A couple times the lights flickered, at one point knocking the audio system out and reducing everything to the staff shouting and asking people to speak quieter, direction the crowd took for seconds. At one point someone started doing a wolf howl but mercifully that didn't catch on. At another point I was part of a chain passing a bottle of chilled water to a fursuiter, but I didn't hear that it was to a specific suiter and I just looked around for anyone in partial costume who would take water, so they had to go and re-do it, bypassing me this time. But the power never went off there, and after about an hour we were allowed out. After a bit longer, the convention's remaining things --- hospitality, game rooms, the dance --- opened.
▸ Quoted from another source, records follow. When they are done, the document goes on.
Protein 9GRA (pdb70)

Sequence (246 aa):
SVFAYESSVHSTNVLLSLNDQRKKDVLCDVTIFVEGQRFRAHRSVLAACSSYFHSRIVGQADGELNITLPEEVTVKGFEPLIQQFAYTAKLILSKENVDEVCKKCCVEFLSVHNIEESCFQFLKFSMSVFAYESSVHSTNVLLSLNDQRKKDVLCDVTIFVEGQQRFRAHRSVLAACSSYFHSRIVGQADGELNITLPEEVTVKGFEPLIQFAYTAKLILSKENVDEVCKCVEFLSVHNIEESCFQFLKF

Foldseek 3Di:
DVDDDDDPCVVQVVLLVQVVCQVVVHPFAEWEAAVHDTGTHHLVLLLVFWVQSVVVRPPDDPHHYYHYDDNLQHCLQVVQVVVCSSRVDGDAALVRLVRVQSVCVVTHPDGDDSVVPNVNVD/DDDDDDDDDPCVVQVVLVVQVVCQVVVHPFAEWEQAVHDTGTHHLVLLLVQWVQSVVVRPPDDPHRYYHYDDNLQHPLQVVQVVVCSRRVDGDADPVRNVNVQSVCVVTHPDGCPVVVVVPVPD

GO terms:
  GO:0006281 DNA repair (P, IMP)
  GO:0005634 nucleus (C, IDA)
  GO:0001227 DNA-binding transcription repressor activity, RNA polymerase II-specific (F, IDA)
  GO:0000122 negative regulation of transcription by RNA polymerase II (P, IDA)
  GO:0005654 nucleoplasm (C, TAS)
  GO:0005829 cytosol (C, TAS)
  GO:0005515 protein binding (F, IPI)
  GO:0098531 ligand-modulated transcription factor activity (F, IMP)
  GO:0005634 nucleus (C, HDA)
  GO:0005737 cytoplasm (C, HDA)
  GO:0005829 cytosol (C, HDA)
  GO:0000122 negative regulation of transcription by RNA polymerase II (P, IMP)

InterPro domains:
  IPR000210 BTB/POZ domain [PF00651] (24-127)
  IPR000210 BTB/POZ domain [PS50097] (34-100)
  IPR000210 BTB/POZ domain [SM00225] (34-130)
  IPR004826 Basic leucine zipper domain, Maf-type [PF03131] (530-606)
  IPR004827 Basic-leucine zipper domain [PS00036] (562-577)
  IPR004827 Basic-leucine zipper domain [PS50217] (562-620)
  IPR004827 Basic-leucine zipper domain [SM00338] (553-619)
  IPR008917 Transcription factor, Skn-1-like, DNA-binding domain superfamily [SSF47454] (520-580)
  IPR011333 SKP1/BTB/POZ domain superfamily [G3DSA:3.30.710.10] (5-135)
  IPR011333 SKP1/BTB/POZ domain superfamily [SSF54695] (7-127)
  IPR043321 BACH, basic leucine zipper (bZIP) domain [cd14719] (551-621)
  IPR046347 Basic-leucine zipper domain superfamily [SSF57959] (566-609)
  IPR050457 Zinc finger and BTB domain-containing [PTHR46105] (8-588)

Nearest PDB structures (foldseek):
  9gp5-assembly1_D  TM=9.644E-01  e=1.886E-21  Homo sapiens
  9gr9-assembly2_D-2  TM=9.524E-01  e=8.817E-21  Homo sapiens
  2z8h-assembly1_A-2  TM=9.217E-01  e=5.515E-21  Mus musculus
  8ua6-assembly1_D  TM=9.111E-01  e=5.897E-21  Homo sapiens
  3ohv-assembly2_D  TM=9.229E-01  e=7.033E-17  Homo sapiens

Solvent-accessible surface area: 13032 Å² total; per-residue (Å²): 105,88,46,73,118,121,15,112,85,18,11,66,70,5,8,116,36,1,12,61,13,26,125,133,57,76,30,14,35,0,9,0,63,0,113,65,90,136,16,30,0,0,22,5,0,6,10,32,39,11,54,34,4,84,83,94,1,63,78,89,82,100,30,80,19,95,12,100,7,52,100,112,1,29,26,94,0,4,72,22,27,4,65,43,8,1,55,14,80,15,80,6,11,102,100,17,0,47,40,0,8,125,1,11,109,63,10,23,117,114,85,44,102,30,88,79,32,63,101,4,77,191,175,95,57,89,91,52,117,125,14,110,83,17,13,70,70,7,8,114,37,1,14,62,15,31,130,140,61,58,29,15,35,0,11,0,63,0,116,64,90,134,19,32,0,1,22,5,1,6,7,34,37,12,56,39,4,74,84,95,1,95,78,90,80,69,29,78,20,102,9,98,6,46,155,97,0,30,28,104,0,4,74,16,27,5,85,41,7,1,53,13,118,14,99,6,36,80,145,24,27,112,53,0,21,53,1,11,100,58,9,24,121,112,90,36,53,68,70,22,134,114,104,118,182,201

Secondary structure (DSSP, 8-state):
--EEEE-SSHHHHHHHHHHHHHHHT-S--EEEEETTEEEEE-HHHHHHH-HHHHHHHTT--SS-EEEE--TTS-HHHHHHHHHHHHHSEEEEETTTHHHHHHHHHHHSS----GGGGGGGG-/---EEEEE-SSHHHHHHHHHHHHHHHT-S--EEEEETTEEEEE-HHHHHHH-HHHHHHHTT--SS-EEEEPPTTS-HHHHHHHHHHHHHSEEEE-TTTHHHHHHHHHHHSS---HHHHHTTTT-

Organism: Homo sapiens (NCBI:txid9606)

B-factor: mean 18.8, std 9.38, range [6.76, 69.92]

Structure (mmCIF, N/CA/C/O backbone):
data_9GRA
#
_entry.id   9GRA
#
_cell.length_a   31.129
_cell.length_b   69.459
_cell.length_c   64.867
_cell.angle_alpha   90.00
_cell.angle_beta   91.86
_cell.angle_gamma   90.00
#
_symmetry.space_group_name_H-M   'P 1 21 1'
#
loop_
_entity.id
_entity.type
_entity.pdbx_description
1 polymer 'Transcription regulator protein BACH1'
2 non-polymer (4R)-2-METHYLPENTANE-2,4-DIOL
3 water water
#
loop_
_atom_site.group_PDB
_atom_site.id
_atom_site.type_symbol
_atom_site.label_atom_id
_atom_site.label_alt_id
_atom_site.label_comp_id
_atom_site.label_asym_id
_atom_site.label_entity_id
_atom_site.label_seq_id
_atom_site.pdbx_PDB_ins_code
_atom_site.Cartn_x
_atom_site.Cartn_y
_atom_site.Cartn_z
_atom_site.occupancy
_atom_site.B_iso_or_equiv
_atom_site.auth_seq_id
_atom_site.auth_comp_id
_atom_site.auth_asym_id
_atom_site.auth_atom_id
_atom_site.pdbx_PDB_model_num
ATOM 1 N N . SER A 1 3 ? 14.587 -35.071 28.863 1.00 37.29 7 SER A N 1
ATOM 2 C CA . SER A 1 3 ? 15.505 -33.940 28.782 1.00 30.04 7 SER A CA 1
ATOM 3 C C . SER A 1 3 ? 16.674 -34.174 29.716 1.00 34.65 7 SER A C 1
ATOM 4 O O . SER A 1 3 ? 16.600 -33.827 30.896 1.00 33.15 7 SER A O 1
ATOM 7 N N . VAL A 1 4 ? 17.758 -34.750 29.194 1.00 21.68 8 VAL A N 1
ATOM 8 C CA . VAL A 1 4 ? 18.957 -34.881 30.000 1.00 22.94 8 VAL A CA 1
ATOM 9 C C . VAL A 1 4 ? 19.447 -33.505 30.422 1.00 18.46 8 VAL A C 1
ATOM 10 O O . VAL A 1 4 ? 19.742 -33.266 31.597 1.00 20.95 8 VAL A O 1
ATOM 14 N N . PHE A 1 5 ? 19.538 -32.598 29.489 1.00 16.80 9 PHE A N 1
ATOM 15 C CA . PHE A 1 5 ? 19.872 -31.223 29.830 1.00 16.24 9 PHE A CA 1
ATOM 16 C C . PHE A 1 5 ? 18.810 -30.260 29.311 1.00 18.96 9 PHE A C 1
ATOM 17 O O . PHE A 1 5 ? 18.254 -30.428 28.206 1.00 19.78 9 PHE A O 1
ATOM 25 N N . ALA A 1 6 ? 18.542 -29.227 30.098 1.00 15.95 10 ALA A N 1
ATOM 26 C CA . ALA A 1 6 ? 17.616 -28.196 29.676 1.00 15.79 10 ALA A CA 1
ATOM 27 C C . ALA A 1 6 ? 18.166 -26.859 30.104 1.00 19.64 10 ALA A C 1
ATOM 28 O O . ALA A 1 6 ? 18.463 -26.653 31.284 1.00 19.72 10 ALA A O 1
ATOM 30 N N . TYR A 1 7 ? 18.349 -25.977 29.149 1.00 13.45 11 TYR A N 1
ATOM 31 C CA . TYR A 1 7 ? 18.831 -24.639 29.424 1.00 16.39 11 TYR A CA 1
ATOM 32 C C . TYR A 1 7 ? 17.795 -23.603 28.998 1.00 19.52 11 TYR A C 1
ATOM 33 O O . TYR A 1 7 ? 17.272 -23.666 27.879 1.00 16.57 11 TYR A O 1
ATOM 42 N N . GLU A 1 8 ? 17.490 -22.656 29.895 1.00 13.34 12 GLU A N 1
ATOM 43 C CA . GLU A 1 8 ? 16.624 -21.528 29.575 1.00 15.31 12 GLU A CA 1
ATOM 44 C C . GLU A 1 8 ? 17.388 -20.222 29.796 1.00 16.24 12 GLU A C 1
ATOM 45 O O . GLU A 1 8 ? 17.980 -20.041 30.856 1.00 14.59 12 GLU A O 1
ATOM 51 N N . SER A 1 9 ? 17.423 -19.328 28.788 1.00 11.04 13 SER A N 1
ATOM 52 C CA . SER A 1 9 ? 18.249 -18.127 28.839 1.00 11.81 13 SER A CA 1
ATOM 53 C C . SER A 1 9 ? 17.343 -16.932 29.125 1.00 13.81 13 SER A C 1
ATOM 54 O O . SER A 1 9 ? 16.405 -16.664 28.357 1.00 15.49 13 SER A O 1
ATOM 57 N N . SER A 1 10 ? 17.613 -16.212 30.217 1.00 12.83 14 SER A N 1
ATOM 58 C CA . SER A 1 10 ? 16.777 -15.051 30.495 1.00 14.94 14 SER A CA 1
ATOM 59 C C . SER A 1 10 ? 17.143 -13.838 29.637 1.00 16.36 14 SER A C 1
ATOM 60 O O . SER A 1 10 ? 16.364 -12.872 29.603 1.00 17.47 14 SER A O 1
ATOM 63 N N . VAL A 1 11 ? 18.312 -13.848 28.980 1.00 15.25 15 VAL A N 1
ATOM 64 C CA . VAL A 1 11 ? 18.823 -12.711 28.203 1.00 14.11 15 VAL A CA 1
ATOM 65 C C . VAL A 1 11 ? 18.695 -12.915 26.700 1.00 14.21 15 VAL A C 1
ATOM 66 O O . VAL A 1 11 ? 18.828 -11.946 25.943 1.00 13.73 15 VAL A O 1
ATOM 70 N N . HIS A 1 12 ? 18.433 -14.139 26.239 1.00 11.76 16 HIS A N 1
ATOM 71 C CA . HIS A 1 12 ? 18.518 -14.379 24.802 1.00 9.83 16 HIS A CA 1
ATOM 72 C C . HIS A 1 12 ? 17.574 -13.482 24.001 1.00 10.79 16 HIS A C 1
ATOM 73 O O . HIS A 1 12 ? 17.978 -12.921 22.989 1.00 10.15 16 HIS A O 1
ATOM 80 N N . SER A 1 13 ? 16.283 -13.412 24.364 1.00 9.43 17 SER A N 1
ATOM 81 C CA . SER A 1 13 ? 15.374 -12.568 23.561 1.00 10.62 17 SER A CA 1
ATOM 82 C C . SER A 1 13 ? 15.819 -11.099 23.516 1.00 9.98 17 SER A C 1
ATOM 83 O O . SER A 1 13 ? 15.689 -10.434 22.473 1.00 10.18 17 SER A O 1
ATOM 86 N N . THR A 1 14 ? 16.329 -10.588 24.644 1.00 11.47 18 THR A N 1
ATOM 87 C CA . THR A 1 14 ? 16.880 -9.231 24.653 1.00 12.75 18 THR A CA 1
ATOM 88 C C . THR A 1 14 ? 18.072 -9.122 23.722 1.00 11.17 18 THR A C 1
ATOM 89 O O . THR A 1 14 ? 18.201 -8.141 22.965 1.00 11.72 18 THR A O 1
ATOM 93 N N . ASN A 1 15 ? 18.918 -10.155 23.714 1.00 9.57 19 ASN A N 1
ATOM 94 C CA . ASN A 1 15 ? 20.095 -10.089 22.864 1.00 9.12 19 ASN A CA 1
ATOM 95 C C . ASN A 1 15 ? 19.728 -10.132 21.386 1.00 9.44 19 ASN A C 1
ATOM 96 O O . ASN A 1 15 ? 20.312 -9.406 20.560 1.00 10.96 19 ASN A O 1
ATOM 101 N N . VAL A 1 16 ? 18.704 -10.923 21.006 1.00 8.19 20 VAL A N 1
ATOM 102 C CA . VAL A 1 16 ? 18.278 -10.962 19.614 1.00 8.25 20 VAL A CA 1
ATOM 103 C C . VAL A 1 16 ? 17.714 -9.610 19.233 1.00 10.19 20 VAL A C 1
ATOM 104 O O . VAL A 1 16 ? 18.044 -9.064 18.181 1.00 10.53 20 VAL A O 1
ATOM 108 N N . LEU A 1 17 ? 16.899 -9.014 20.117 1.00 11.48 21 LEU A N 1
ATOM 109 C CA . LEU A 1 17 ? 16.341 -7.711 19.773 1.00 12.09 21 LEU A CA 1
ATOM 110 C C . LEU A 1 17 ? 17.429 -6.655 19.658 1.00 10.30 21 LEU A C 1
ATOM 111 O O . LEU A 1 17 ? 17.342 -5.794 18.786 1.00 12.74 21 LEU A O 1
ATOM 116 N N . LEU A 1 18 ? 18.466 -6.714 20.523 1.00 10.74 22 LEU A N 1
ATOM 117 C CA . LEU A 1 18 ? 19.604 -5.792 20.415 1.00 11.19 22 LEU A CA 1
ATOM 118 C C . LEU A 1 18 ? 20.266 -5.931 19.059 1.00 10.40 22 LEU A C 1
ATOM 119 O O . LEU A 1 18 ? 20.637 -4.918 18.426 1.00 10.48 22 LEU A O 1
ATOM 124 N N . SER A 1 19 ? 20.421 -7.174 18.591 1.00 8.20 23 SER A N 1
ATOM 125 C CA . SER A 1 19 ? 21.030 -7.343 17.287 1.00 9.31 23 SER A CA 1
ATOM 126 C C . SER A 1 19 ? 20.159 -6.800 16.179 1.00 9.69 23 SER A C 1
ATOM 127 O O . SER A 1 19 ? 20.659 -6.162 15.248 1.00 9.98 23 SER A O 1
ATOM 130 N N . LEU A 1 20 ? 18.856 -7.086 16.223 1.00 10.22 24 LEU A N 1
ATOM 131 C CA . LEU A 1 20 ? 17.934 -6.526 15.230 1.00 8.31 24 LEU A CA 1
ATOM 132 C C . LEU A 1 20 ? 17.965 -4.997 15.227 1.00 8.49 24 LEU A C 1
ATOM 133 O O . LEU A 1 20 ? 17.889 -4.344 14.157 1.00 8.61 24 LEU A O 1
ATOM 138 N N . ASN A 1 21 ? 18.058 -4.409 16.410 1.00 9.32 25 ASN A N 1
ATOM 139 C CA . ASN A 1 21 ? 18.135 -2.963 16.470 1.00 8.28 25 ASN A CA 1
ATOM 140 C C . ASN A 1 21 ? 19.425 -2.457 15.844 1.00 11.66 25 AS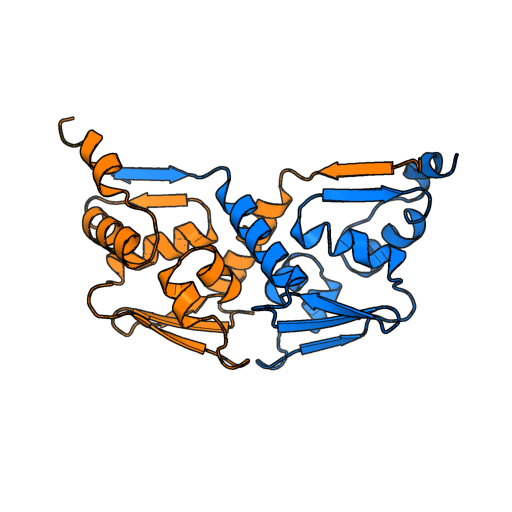N A C 1
ATOM 141 O O . ASN A 1 21 ? 19.438 -1.426 15.176 1.00 11.15 25 ASN A O 1
ATOM 146 N N . ASP A 1 22 ? 20.528 -3.153 16.087 1.00 9.12 26 ASP A N 1
ATOM 147 C CA . ASP A 1 22 ? 21.777 -2.711 15.463 1.00 9.27 26 ASP A CA 1
ATOM 148 C C . ASP A 1 22 ? 21.685 -2.802 13.943 1.00 9.27 26 ASP A C 1
ATOM 149 O O . ASP A 1 22 ? 22.093 -1.880 13.222 1.00 11.75 26 ASP A O 1
ATOM 154 N N . GLN A 1 23 ? 21.121 -3.901 13.433 1.00 8.37 27 GLN A N 1
ATOM 155 C CA . GLN A 1 23 ? 20.898 -4.020 11.993 1.00 7.09 27 GLN A CA 1
ATOM 156 C C . GLN A 1 23 ? 20.023 -2.894 11.458 1.00 11.27 27 GLN A C 1
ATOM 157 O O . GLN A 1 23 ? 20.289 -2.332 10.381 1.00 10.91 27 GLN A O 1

The biggest sacrifice to all this was the Dead Dog Dance, which can't run much past 9 pm or they won't have time to tear down and pack up all the equipment. So it was cut to maybe half its planned runtime, and we could only get to about the last half-hour of that. But, perhaps as a consequence of people being stuck inside for an hour or more after they might otherwise have left, the convention was far more lively and active and engaging even an hour past the end of the Dead Dog Dance, and it wasn't really drifting to a stop even when we did leave. Still, with (false) bomb scares the last two years and now a derecho blasting through it's not hard to wonder if Sundays at Motor City Furry Con are lightly cursed.
We got home to find our power was out, and it would stay out until somewhere around 3 am. Fortunately I'd just bought some new flashlights to put in spots that seemed obvious to me recently so we were able to get our nightly chores done, if slower than we'd wanted.
So that all explained let's zip back to June and Jungle Jim's.
Little theater with a movie about Jungle Jim's playing. As with last time we were here, we figured we didn't have time to see it but maybe we'll catch it next time.
I feel like there's meme template potential in this.
Many of the support beams are also giraffes.
They put some local styling on the Mexican foods part of the International Foods section.
Here's the Indian Foods section and an endcap for Mastodon, the distributed social media network.
And now ... o-ho! What's this woods all about?
Trivia: One of the Sanskrit words for 'Wednesday' was 'Saumayavara', honoring Mercury and meaning 'Auspicious, gentle'. Source: Mapping Time: The Calendar and its History, EG Richards.
Currently Reading: One Heartbeat Away: Presidential Disability and Succession, Birch Bayh.